What you should do:
Reproduce exactly, from the data that follows, the line with "ATOM 66 O O", the line with "ATOM 94 O O", and every line that lies between them.

Recorded data:

= = = = = = =

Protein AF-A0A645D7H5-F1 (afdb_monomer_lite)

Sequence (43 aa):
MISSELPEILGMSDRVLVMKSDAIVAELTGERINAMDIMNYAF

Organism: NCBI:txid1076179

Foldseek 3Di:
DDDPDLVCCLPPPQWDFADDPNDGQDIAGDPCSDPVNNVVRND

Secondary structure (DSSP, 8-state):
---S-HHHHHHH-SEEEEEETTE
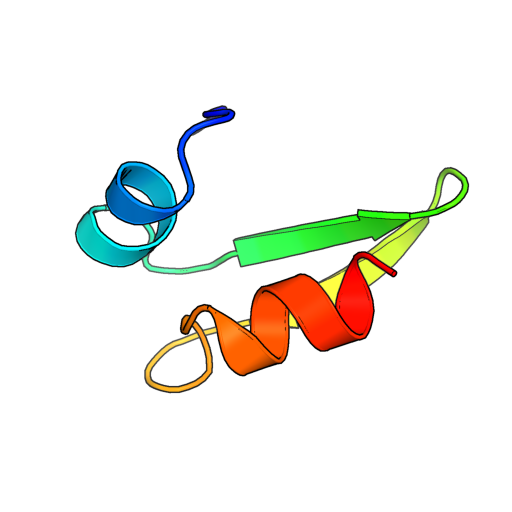EEEEEEGGG-SHHHHHHHH-

pLDDT: mean 93.13, std 5.43, range [72.69, 97.69]

Radius of gyration: 9.54 Å; chains: 1; bounding box: 20×15×24 Å

Structure (mmCIF, N/CA/C/O backbone):
data_AF-A0A645D7H5-F1
#
_entry.id   AF-A0A645D7H5-F1
#
loop_
_atom_site.group_PDB
_atom_site.id
_atom_site.type_symbol
_atom_site.label_atom_id
_atom_site.label_alt_id
_atom_site.label_comp_id
_atom_site.label_asym_id
_atom_site.label_entity_id
_atom_site.label_seq_id
_atom_site.pdbx_PDB_ins_code
_atom_site.Cartn_x
_atom_site.Cartn_y
_atom_site.Cartn_z
_atom_site.occupancy
_atom_site.B_iso_or_equiv
_atom_site.auth_seq_id
_atom_site.aut
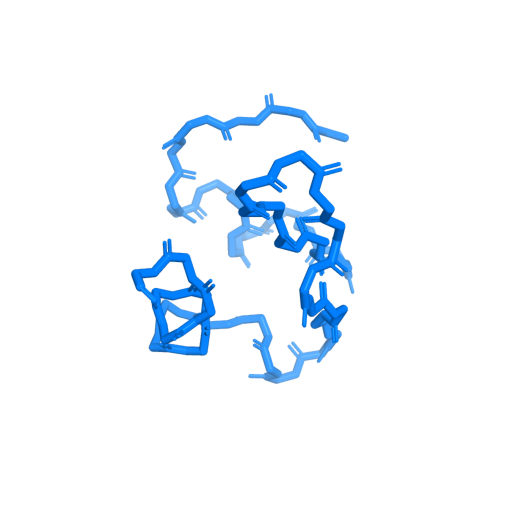h_comp_id
_atom_site.auth_asym_id
_atom_site.auth_atom_id
_atom_site.pdbx_PDB_model_num
ATOM 1 N N . MET A 1 1 ? 8.868 -2.353 3.377 1.00 74.25 1 MET A N 1
ATOM 2 C CA . MET A 1 1 ? 9.307 -0.953 3.222 1.00 74.25 1 MET A CA 1
ATOM 3 C C . MET A 1 1 ? 8.279 -0.065 3.902 1.00 74.25 1 MET A C 1
ATOM 5 O O . MET A 1 1 ? 7.103 -0.396 3.828 1.00 74.25 1 MET A O 1
ATOM 9 N N . ILE A 1 2 ? 8.704 0.991 4.592 1.00 72.69 2 ILE A N 1
ATOM 10 C CA . ILE A 1 2 ? 7.813 2.025 5.133 1.00 72.69 2 ILE A CA 1
ATOM 11 C C . ILE A 1 2 ? 8.391 3.350 4.642 1.00 72.69 2 ILE A C 1
ATOM 13 O O . ILE A 1 2 ? 9.524 3.667 4.986 1.00 72.69 2 ILE A O 1
ATOM 17 N N . SER A 1 3 ? 7.640 4.067 3.809 1.00 83.19 3 SER A N 1
ATOM 18 C CA . SER A 1 3 ? 8.007 5.383 3.284 1.00 83.19 3 SER A CA 1
ATOM 19 C C . SER A 1 3 ? 6.773 6.283 3.273 1.00 83.19 3 SER A C 1
ATOM 21 O O . SER A 1 3 ? 5.651 5.800 3.115 1.00 83.19 3 SER A O 1
ATOM 23 N N . SER A 1 4 ? 6.984 7.580 3.476 1.00 83.00 4 SER A N 1
ATOM 24 C CA . SER A 1 4 ? 5.968 8.626 3.328 1.00 83.00 4 SER A CA 1
ATOM 25 C C . SER A 1 4 ? 6.004 9.292 1.952 1.00 83.00 4 SER A C 1
ATOM 27 O O . SER A 1 4 ? 5.108 10.068 1.629 1.00 83.00 4 SER A O 1
ATOM 29 N N . GLU A 1 5 ? 7.026 9.003 1.145 1.00 91.38 5 GLU A N 1
ATOM 30 C CA . GLU A 1 5 ? 7.225 9.610 -
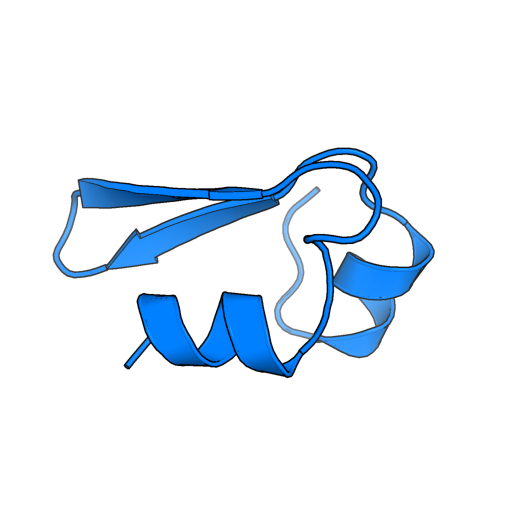0.165 1.00 91.38 5 GLU A CA 1
ATOM 31 C C . GLU A 1 5 ? 6.622 8.722 -1.251 1.00 91.38 5 GLU A C 1
ATOM 33 O O . GLU A 1 5 ? 7.094 7.619 -1.539 1.00 91.38 5 GLU A O 1
ATOM 38 N N . LEU A 1 6 ? 5.571 9.224 -1.899 1.00 91.69 6 LEU A N 1
ATOM 39 C CA . LEU A 1 6 ? 4.858 8.491 -2.940 1.00 91.69 6 LEU A CA 1
ATOM 40 C C . LEU A 1 6 ? 5.773 8.036 -4.102 1.00 91.69 6 LEU A C 1
ATOM 42 O O . LEU A 1 6 ? 5.640 6.888 -4.524 1.00 91.69 6 LEU A O 1
ATOM 46 N N . PRO A 1 7 ? 6.739 8.847 -4.593 1.00 92.75 7 PRO A N 1
ATOM 47 C CA . PRO A 1 7 ? 7.661 8.408 -5.643 1.00 92.75 7 PRO A CA 1
ATOM 48 C C . PRO A 1 7 ? 8.506 7.185 -5.264 1.00 92.75 7 PRO A C 1
ATOM 50 O O . PRO A 1 7 ? 8.777 6.344 -6.119 1.00 92.75 7 PRO A O 1
ATOM 53 N N . GLU A 1 8 ? 8.900 7.059 -3.994 1.00 93.00 8 GLU A N 1
ATOM 54 C CA . GLU A 1 8 ? 9.688 5.919 -3.515 1.00 93.00 8 GLU A CA 1
ATOM 55 C C . GLU A 1 8 ? 8.851 4.634 -3.534 1.00 93.00 8 GLU A C 1
ATOM 57 O O . GLU A 1 8 ? 9.297 3.605 -4.044 1.00 93.00 8 GLU A O 1
ATOM 62 N N . ILE A 1 9 ? 7.597 4.714 -3.070 1.00 92.12 9 ILE A N 1
ATOM 63 C CA . ILE A 1 9 ? 6.655 3.586 -3.092 1.00 92.12 9 ILE A CA 1
ATOM 64 C C . ILE A 1 9 ? 6.461 3.083 -4.527 1.00 92.12 9 ILE A C 1
ATOM 66 O O . ILE A 1 9 ? 6.549 1.880 -4.765 1.00 92.12 9 ILE A O 1
ATOM 70 N N . LEU A 1 10 ? 6.250 4.000 -5.476 1.00 92.62 10 LEU A N 1
ATOM 71 C CA . LEU A 1 10 ? 6.028 3.669 -6.886 1.00 92.62 10 LEU A CA 1
ATOM 72 C C . LEU A 1 10 ? 7.253 3.042 -7.564 1.00 92.62 10 LEU A C 1
ATOM 74 O O . LEU A 1 10 ? 7.095 2.204 -8.446 1.00 92.62 10 LEU A O 1
ATOM 78 N N . GLY A 1 11 ? 8.464 3.457 -7.185 1.00 91.38 11 GLY A N 1
ATOM 79 C CA . GLY A 1 11 ? 9.701 2.992 -7.817 1.00 91.38 11 GLY A CA 1
ATOM 80 C C . GLY A 1 11 ? 10.286 1.714 -7.217 1.00 91.38 11 GLY A C 1
ATOM 81 O O . GLY A 1 11 ? 11.121 1.078 -7.857 1.00 91.38 11 GLY A O 1
ATOM 82 N N . MET A 1 12 ? 9.896 1.356 -5.991 1.00 90.94 12 MET A N 1
ATOM 83 C CA . MET A 1 12 ? 10.580 0.306 -5.227 1.00 90.94 12 MET A CA 1
ATOM 84 C C . MET A 1 12 ? 9.670 -0.807 -4.701 1.00 90.94 12 MET A C 1
ATOM 86 O O . MET A 1 12 ? 10.183 -1.789 -4.163 1.00 90.94 12 MET A O 1
ATOM 90 N N . SER A 1 13 ? 8.346 -0.667 -4.800 1.00 92.44 13 SER A N 1
ATOM 91 C CA . SER A 1 13 ? 7.410 -1.643 -4.232 1.00 92.44 13 SER A CA 1
ATOM 92 C C . SER A 1 13 ? 6.786 -2.522 -5.311 1.00 92.44 13 SER A C 1
ATOM 94 O O . SER A 1 13 ? 6.106 -2.023 -6.199 1.00 92.44 13 SER A O 1
ATOM 96 N N . ASP A 1 14 ? 6.910 -3.842 -5.167 1.00 94.00 14 ASP A N 1
ATOM 97 C CA . ASP A 1 14 ? 
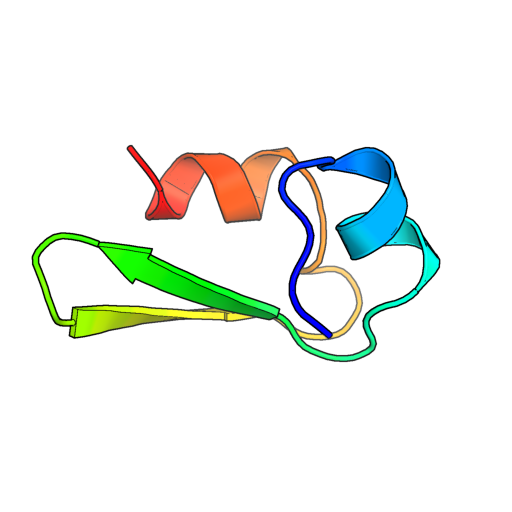6.173 -4.817 -5.991 1.00 94.00 14 ASP A CA 1
ATOM 98 C C . ASP A 1 14 ? 4.717 -5.011 -5.524 1.00 94.00 14 ASP A C 1
ATOM 100 O O . ASP A 1 14 ? 3.870 -5.550 -6.242 1.00 94.00 14 ASP A O 1
ATOM 104 N N . ARG A 1 15 ? 4.421 -4.576 -4.292 1.00 95.31 15 ARG A N 1
ATOM 105 C CA . ARG A 1 15 ? 3.101 -4.636 -3.661 1.00 95.31 15 ARG A CA 1
ATOM 106 C C . ARG A 1 15 ? 2.914 -3.501 -2.661 1.00 95.31 15 ARG A C 1
ATOM 108 O O . ARG A 1 15 ? 3.791 -3.261 -1.833 1.00 95.31 15 ARG A O 1
ATOM 115 N N . VAL A 1 16 ? 1.734 -2.884 -2.671 1.00 95.50 16 VAL A N 1
ATOM 116 C CA . VAL A 1 16 ? 1.348 -1.812 -1.743 1.00 95.50 16 VAL A CA 1
ATOM 117 C C . VAL A 1 16 ? 0.061 -2.186 -1.014 1.00 95.50 16 VAL A C 1
ATOM 119 O O . VAL A 1 16 ? -0.921 -2.576 -1.638 1.00 95.50 16 VAL A O 1
ATOM 122 N N . LEU A 1 17 ? 0.059 -2.052 0.313 1.00 95.75 17 LEU A N 1
ATOM 123 C CA . LEU A 1 17 ? -1.139 -2.171 1.146 1.00 95.75 17 LEU A CA 1
ATOM 124 C C . LEU A 1 17 ? -1.536 -0.771 1.613 1.00 95.75 17 LEU A C 1
ATOM 126 O O . LEU A 1 17 ? -0.728 -0.084 2.237 1.00 95.75 17 LEU A O 1
ATOM 130 N N . VAL A 1 18 ? -2.764 -0.351 1.311 1.00 95.12 18 VAL A N 1
ATOM 131 C CA . VAL A 1 18 ? -3.285 0.951 1.744 1.00 95.12 18 VAL A CA 1
ATOM 132 C C . VAL A 1 18 ? -4.058 0.758 3.038 1.00 95.12 18 VAL A C 1
ATOM 134 O O . VAL A 1 18 ? -4.994 -0.041 3.093 1.00 95.12 18 VAL A O 1
ATOM 137 N N . MET A 1 19 ? -3.659 1.486 4.078 1.00 93.19 1
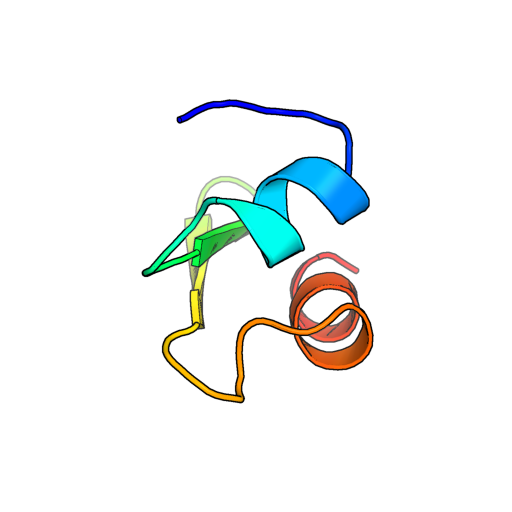9 MET A N 1
ATOM 138 C CA . MET A 1 19 ? -4.314 1.469 5.381 1.00 93.19 19 MET A CA 1
ATOM 139 C C . MET A 1 19 ? -5.106 2.760 5.582 1.00 93.19 19 MET A C 1
ATOM 141 O O . MET A 1 19 ? -4.580 3.850 5.368 1.00 93.19 19 MET A O 1
ATOM 145 N N . LYS A 1 20 ? -6.359 2.636 6.016 1.00 93.81 20 LYS A N 1
ATOM 146 C CA . LYS A 1 20 ? -7.244 3.757 6.336 1.00 93.81 20 LYS A CA 1
ATOM 147 C C . LYS A 1 20 ? -8.163 3.351 7.480 1.00 93.81 20 LYS A C 1
ATOM 149 O O . LYS A 1 20 ? -8.714 2.255 7.461 1.00 93.81 20 LYS A O 1
ATOM 154 N N . SER A 1 21 ? -8.327 4.236 8.464 1.00 95.06 21 SER A N 1
ATOM 155 C CA . SER A 1 21 ? -9.213 4.004 9.617 1.00 95.06 21 SER A CA 1
ATOM 156 C C . SER A 1 21 ? -8.967 2.645 10.294 1.00 95.06 21 SER A C 1
ATOM 158 O O . SER A 1 21 ? -9.887 1.848 10.449 1.00 95.06 21 SER A O 1
ATOM 160 N N . ASP A 1 22 ? -7.707 2.376 10.647 1.00 95.88 22 ASP A N 1
ATOM 161 C CA . ASP A 1 22 ? -7.249 1.161 11.344 1.00 95.88 22 ASP A CA 1
ATOM 162 C C . ASP A 1 22 ? -7.438 -0.168 10.587 1.00 95.88 22 ASP A C 1
ATOM 164 O O . ASP A 1 22 ? -7.256 -1.244 11.158 1.00 95.88 22 ASP A O 1
ATOM 168 N N . ALA A 1 23 ? -7.746 -0.119 9.288 1.00 95.88 23 ALA A N 1
ATOM 169 C CA . ALA A 1 23 ? -7.905 -1.302 8.449 1.00 95.88 23 ALA A CA 1
ATOM 170 C C . ALA A 1 23 ? -7.127 -1.191 7.133 1.00 95.88 23 ALA A C 1
ATOM 172 O O . ALA A 1 23 ? -6.925 -0.104 6.591 1.00 95.88 23 ALA A O 1
ATOM 173 N N . ILE A 1 24 ? -6.717 -2.340 6.588 1.00 96.81 24 ILE A N 1
ATOM 174 C CA . ILE A 1 24 ? -6.246 -2.426 5.203 1.00 96.81 24 ILE A CA 1
ATOM 175 C C . ILE A 1 24 ? -7.475 -2.351 4.300 1.00 96.81 24 ILE A C 1
ATOM 177 O O . ILE A 1 24 ? -8.362 -3.199 4.383 1.00 96.81 24 ILE A O 1
ATOM 181 N N . VAL A 1 25 ? -7.517 -1.338 3.442 1.00 97.56 25 VAL A N 1
ATOM 182 C CA . VAL A 1 25 ? -8.649 -1.073 2.544 1.00 97.56 25 VAL A CA 1
ATOM 183 C C . VAL A 1 25 ? -8.359 -1.456 1.096 1.00 97.56 25 VAL A C 1
ATOM 185 O O . VAL A 1 25 ? -9.294 -1.617 0.315 1.00 97.56 25 VAL A O 1
ATOM 188 N N . ALA A 1 26 ? -7.084 -1.636 0.736 1.00 97.44 26 ALA A N 1
ATOM 189 C CA . ALA A 1 26 ? -6.690 -2.099 -0.589 1.00 97.44 26 ALA A CA 1
ATOM 190 C C . ALA A 1 26 ? -5.333 -2.809 -0.590 1.00 97.44 26 ALA A C 1
ATOM 192 O O . ALA A 1 26 ? -4.432 -2.477 0.183 1.00 97.44 26 ALA A O 1
ATOM 193 N N . GLU A 1 27 ? -5.187 -3.741 -1.528 1.00 97.69 27 GLU A N 1
ATOM 194 C CA . GLU A 1 27 ? -3.924 -4.352 -1.937 1.00 97.69 27 GLU A CA 1
ATOM 195 C C . GLU A 1 27 ? -3.713 -4.042 -3.424 1.00 97.69 27 GLU A C 1
ATOM 197 O O . GLU A 1 27 ? -4.551 -4.379 -4.262 1.00 97.69 27 GLU A O 1
ATOM 202 N N . LEU A 1 28 ? -2.612 -3.364 -3.748 1.00 97.44 28 LEU A N 1
ATOM 203 C CA . LEU A 1 28 ? -2.251 -2.948 -5.103 1.00 97.44 28 LEU A CA 1
ATOM 204 C C . LEU A 1 28 ? -0.989 -3.689 -5.544 1.00 97.44 28 LEU A C 1
ATOM 206 O O . LEU A 1 28 ? -0.015 -3.783 -4.795 1.00 97.44 28 LEU A O 1
ATOM 210 N N . THR A 1 29 ? -1.010 -4.204 -6.769 1.00 97.06 29 THR A N 1
ATOM 211 C CA . THR A 1 29 ? 0.096 -4.944 -7.392 1.00 97.06 29 THR A CA 1
ATOM 212 C C . THR A 1 29 ? 0.225 -4.563 -8.865 1.00 97.06 29 THR A C 1
ATOM 214 O O . THR A 1 29 ? -0.748 -4.119 -9.485 1.00 97.06 29 THR A O 1
ATOM 217 N N . GLY A 1 30 ? 1.426 -4.722 -9.430 1.00 95.69 30 GLY A N 1
ATOM 218 C CA . GLY A 1 30 ? 1.692 -4.443 -10.844 1.00 95.69 30 GLY A CA 1
AT
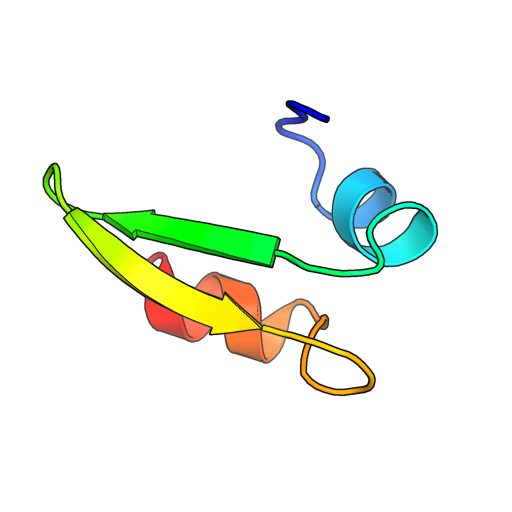OM 219 C C . GLY A 1 30 ? 1.288 -3.023 -11.251 1.00 95.69 30 GLY A C 1
ATOM 220 O O . GLY A 1 30 ? 1.598 -2.058 -10.561 1.00 95.69 30 GLY A O 1
ATOM 221 N N . GLU A 1 31 ? 0.537 -2.894 -12.346 1.00 95.00 31 GLU A N 1
ATOM 222 C CA . GLU A 1 31 ? 0.108 -1.598 -12.903 1.00 95.00 31 GLU A CA 1
ATOM 223 C C . GLU A 1 31 ? -0.832 -0.794 -11.983 1.00 95.00 31 GLU A C 1
ATOM 225 O O . GLU A 1 31 ? -0.992 0.418 -12.151 1.00 95.00 31 GLU A O 1
ATOM 230 N N . ARG A 1 32 ? -1.435 -1.439 -10.973 1.00 96.38 32 ARG A N 1
ATOM 231 C CA . ARG A 1 32 ? -2.265 -0.760 -9.961 1.00 96.38 32 ARG A CA 1
ATOM 232 C C . ARG A 1 32 ? -1.433 -0.001 -8.927 1.00 96.38 32 ARG A C 1
ATOM 234 O O . ARG A 1 32 ? -1.990 0.769 -8.150 1.00 96.38 32 ARG A O 1
ATOM 241 N N . ILE A 1 33 ? -0.112 -0.189 -8.903 1.00 96.38 33 ILE A N 1
ATOM 242 C CA . ILE A 1 33 ? 0.801 0.618 -8.088 1.00 96.38 33 ILE A CA 1
ATOM 243 C C . ILE A 1 33 ? 1.054 1.931 -8.832 1.00 96.38 33 ILE A C 1
ATOM 245 O O . ILE A 1 33 ? 2.057 2.121 -9.513 1.00 96.38 33 ILE A O 1
ATOM 249 N N . ASN A 1 34 ? 0.086 2.837 -8.735 1.00 95.62 34 ASN A N 1
ATOM 250 C CA . ASN A 1 34 ? 0.159 4.177 -9.299 1.00 95.62 34 ASN A CA 1
ATOM 251 C C . ASN A 1 34 ? -0.453 5.196 -8.328 1.00 95.62 34 ASN A C 1
ATOM 253 O O . ASN A 1 34 ? -1.195 4.848 -7.408 1.00 95.62 34 ASN A O 1
ATOM 257 N N . ALA A 1 35 ? -0.128 6.473 -8.533 1.00 95.12 35 ALA A N 1
ATOM 258 C CA . ALA A 1 35 ? -0.558 7.539 -7.634 1.00 95.12 35 ALA A CA 1
ATOM 259 C C . ALA A 1 35 ? -2.082 7.668 -7.543 1.00 95.12 35 ALA A C 1
ATOM 261 O O . ALA A 1 35 ? -2.609 7.912 -6.463 1.00 95.12 35 ALA A O 1
ATOM 262 N N . MET A 1 36 ? -2.792 7.486 -8.657 1.00 96.50 36 MET A N 1
ATOM 263 C CA . MET A 1 36 ? -4.242 7.637 -8.690 1.00 96.50 36 MET A CA 1
ATOM 264 C C . MET A 1 36 ? -4.925 6.571 -7.831 1.00 96.50 36 MET A C 1
ATOM 266 O O . MET A 1 36 ? -5.721 6.911 -6.961 1.00 96.50 36 MET A O 1
ATOM 270 N N . ASP A 1 37 ? -4.575 5.299 -8.021 1.00 97.12 37 ASP A N 1
ATOM 271 C CA . ASP A 1 37 ? -5.128 4.191 -7.243 1.00 97.12 37 ASP A CA 1
ATOM 272 C C . ASP A 1 37 ? -4.792 4.320 -5.752 1.00 97.12 37 ASP A C 1
ATOM 274 O O . ASP A 1 37 ? -5.689 4.218 -4.919 1.00 97.12 37 ASP A O 1
ATOM 278 N N . ILE A 1 38 ? -3.534 4.609 -5.400 1.00 95.19 38 ILE A N 1
ATOM 279 C CA . ILE A 1 38 ? -3.125 4.778 -3.994 1.00 95.19 38 ILE A CA 1
ATOM 280 C C . ILE A 1 38 ? -3.950 5.878 -3.317 1.00 95.19 38 ILE A C 1
ATOM 282 O O . ILE A 1 38 ? -4.502 5.661 -2.238 1.00 95.19 38 ILE A O 1
ATOM 286 N N . MET A 1 39 ? -4.069 7.043 -3.958 1.00 94.50 39 MET A N 1
ATOM 287 C CA . MET A 1 39 ? -4.798 8.178 -3.392 1.00 94.50 39 MET A CA 1
ATOM 288 C C . MET A 1 39 ? -6.303 7.890 -3.311 1.00 94.50 39 MET A C 1
ATOM 290 O O . MET A 1 39 ? -6.923 8.219 -2.304 1.00 94.50 39 MET A O 1
ATOM 294 N N . ASN A 1 40 ? -6.881 7.200 -4.300 1.00 96.75 40 ASN A N 1
ATOM 295 C CA . ASN A 1 40 ? -8.296 6.813 -4.284 1.00 96.75 40 ASN A CA 1
ATOM 296 C C . ASN A 1 40 ? -8.677 5.963 -3.062 1.00 96.75 40 ASN A C 1
ATOM 298 O O . ASN A 1 40 ? -9.803 6.071 -2.585 1.00 96.75 40 ASN A O 1
ATOM 302 N N . TYR A 1 41 ? -7.768 5.118 -2.564 1.00 96.00 41 TYR A N 1
ATOM 303 C CA . TYR A 1 41 ? -8.012 4.309 -1.364 1.00 96.00 41 TYR A CA 1
ATOM 304 C C . TYR A 1 41 ? -7.577 5.001 -0.064 1.00 96.00 41 TYR A C 1
ATOM 306 O O . TYR A 1 41 ? -8.080 4.654 1.005 1.00 96.00 41 TYR A O 1
ATOM 314 N N . ALA A 1 42 ? -6.643 5.953 -0.134 1.00 92.25 42 ALA A N 1
ATOM 315 C CA . ALA A 1 42 ? -6.139 6.674 1.033 1.00 92.25 42 ALA A CA 1
ATOM 316 C C . ALA A 1 42 ? -7.102 7.771 1.533 1.00 92.25 42 ALA A C 1
ATOM 318 O O . ALA A 1 42 ? -7.155 8.013 2.742 1.00 92.25 42 ALA A O 1
ATOM 319 N N . PHE A 1 43 ? -7.867 8.410 0.635 1.00 87.25 43 PHE A N 1
ATOM 320 C CA . PHE A 1 43 ? -8.848 9.458 0.972 1.00 87.25 43 PHE A CA 1
ATOM 321 C C . PHE A 1 43 ? -10.258 8.939 1.194 1.00 87.25 43 PHE A C 1
ATOM 323 O O . PHE A 1 43 ? -10.633 7.868 0.668 1.00 87.25 43 PHE A O 1
#

= = = = = = =

Result for this exercise:
ATOM 66 O O . ILE A 1 9 ? 6.549 1.880 -4.765 1.00 92.12 9 ILE A O 1
ATOM 70 N N . LEU A 1 10 ? 6.250 4.000 -5.476 1.00 92.62 10 LEU A N 1
ATOM 71 C CA . LEU A 1 10 ? 6.028 3.669 -6.886 1.00 92.62 10 LEU A CA 1
ATOM 72 C C . LEU A 1 10 ? 7.253 3.042 -7.564 1.00 92.62 10 LEU A C 1
ATOM 74 O O . LEU A 1 10 ? 7.095 2.204 -8.446 1.00 92.62 10 LEU A O 1
ATOM 78 N N . GLY A 1 11 ? 8.464 3.457 -7.185 1.00 91.38 11 GLY A N 1
ATOM 79 C CA . GLY A 1 11 ? 9.701 2.992 -7.817 1.00 91.38 11 GLY A CA 1
ATOM 80 C C . GLY A 1 11 ? 10.286 1.714 -7.217 1.00 91.38 11 GLY A C 1
ATOM 81 O O . GLY A 1 11 ? 11.121 1.078 -7.857 1.00 91.38 11 GLY A O 1
ATOM 82 N N . MET A 1 12 ? 9.896 1.356 -5.991 1.00 90.94 12 MET A N 1
ATOM 83 C CA . MET A 1 12 ? 10.580 0.306 -5.227 1.00 90.94 12 MET A CA 1
ATOM 84 C C . MET A 1 12 ? 9.670 -0.807 -4.701 1.00 90.94 12 MET A C 1
ATOM 86 O O . MET A 1 12 ? 10.183 -1.789 -4.163 1.00 90.94 12 MET A O 1
ATOM 90 N N . SER A 1 13 ? 8.346 -0.667 -4.800 1.00 92.44 13 SER A N 1
ATOM 91 C CA . SER A 1 13 ? 7.410 -1.643 -4.232 1.00 92.44 13 SER A CA 1
ATOM 92 C C . SER A 1 13 ? 6.786 -2.522 -5.311 1.00 92.44 13 SER A C 1
ATOM 94 O O . SER A 1 13 ? 6.106 -2.023 -6.199 1.00 92.44 13 SER A O 1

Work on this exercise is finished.